# TASK PROMPT
In the entries that follow, the lines from the one with "ATOM 83 O O" through the one with "ATOM 97 C C" are the ones to write out, exactly and with both ends included. Nothing else should appear.

++++ RECORDS SHOWN ++++

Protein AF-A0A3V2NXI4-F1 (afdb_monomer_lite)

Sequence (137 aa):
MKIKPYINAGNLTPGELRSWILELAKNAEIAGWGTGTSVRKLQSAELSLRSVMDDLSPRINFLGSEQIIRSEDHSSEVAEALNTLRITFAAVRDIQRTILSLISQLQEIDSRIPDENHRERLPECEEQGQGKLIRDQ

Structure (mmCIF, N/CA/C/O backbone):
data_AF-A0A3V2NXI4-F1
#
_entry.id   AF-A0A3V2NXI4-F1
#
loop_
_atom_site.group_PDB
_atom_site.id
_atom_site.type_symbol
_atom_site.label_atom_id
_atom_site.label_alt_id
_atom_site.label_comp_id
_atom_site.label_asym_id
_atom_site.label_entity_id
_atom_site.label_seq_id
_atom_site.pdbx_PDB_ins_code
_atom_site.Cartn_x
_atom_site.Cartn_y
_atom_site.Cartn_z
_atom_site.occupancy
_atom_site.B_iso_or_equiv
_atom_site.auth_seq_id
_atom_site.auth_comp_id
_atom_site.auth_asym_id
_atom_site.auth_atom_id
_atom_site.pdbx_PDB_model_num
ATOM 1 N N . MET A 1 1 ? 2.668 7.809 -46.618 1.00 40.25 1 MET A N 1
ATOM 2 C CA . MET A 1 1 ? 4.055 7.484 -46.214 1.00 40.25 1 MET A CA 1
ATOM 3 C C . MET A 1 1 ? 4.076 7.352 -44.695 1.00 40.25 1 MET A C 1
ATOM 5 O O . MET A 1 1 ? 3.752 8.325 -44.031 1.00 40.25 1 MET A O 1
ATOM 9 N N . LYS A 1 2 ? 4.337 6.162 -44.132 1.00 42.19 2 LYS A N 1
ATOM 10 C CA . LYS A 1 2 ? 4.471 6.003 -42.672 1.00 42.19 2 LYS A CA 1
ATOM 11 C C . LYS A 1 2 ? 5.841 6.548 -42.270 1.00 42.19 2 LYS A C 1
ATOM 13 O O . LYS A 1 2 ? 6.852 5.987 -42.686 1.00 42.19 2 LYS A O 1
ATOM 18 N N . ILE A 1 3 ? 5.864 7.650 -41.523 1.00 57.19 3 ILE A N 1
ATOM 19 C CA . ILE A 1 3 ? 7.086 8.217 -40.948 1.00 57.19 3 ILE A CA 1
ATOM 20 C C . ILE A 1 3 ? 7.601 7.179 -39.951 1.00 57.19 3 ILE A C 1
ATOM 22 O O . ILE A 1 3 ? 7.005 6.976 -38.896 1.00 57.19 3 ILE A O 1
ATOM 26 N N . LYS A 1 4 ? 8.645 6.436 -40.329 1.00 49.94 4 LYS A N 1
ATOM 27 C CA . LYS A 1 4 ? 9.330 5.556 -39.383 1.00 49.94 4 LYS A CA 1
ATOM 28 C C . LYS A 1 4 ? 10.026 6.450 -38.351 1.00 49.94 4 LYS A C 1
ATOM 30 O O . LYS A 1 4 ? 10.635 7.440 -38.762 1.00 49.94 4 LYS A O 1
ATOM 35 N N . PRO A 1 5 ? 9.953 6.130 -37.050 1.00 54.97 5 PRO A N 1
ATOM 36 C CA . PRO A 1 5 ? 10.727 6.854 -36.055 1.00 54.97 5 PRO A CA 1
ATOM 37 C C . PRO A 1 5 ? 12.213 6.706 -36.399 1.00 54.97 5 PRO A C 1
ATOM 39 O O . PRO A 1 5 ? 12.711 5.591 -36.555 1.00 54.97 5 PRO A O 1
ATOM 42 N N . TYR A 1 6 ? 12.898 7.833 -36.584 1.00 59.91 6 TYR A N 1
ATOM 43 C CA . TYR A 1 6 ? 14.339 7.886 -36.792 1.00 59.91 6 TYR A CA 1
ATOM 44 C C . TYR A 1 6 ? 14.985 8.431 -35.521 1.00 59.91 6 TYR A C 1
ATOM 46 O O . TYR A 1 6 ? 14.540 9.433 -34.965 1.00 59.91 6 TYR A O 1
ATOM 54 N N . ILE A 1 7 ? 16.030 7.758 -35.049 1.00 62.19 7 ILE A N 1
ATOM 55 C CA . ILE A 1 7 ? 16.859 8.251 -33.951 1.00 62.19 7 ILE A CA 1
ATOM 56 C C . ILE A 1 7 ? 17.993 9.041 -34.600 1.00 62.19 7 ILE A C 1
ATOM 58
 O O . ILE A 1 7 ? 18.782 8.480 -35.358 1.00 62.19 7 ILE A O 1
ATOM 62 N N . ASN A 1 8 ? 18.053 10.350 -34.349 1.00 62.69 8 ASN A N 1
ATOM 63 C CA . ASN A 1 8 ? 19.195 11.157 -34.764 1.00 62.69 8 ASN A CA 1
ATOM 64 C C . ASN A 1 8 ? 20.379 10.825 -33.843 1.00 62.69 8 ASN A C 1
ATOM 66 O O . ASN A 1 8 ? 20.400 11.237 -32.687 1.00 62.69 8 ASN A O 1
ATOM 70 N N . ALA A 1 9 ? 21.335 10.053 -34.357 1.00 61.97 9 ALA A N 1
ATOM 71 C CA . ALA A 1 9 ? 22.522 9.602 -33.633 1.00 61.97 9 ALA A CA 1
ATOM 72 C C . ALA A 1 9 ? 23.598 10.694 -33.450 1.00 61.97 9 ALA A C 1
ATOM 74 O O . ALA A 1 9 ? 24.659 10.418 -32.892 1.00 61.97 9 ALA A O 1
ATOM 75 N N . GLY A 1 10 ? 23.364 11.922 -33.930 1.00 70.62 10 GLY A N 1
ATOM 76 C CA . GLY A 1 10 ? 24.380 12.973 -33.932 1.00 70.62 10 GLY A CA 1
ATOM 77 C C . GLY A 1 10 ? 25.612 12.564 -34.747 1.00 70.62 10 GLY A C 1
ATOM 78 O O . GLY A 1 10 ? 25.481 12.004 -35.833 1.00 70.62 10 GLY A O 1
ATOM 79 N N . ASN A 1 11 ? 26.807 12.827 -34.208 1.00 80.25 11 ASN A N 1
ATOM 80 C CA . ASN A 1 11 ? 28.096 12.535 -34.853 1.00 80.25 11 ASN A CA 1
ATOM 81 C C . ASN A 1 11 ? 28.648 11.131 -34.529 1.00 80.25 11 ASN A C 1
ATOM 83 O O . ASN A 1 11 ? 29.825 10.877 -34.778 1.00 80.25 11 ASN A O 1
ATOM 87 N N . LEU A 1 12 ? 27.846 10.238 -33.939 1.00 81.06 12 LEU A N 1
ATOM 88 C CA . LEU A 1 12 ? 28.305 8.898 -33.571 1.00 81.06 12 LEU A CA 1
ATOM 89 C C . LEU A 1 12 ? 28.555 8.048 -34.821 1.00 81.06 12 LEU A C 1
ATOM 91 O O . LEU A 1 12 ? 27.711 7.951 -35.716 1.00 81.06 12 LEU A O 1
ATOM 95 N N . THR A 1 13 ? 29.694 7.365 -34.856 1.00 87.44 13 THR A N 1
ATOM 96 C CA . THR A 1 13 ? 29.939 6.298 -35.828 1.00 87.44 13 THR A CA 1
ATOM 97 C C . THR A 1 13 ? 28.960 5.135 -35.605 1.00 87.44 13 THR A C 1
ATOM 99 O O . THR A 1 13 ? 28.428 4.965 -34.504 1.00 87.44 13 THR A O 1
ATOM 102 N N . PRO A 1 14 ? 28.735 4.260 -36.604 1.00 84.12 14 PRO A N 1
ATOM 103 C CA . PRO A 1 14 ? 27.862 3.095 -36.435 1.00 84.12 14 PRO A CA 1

++++

# WRITTEN ANSWER
ATOM 83 O O . ASN A 1 11 ? 29.825 10.877 -34.778 1.00 80.25 11 ASN A O 1
ATOM 87 N N . LEU A 1 12 ? 27.846 10.238 -33.939 1.00 81.06 12 LEU A N 1
ATOM 88 C CA . LEU A 1 12 ? 28.305 8.898 -33.571 1.00 81.06 12 LEU A CA 1
ATOM 89 C C . LEU A 1 12 ? 28.555 8.048 -34.821 1.00 81.06 12 LEU A C 1
ATOM 91 O O . LEU A 1 12 ? 27.711 7.951 -35.716 1.00 81.06 12 LEU A O 1
ATOM 95 N N . THR A 1 13 ? 29.694 7.365 -34.856 1.00 87.44 13 THR A N 1
ATOM 96 C CA . THR A 1 13 ? 29.939 6.298 -35.828 1.00 87.44 13 THR A CA 1
ATOM 97 C C . THR A 1 13 ? 28.960 5.135 -35.605 1.00 87.44 13 THR A C 1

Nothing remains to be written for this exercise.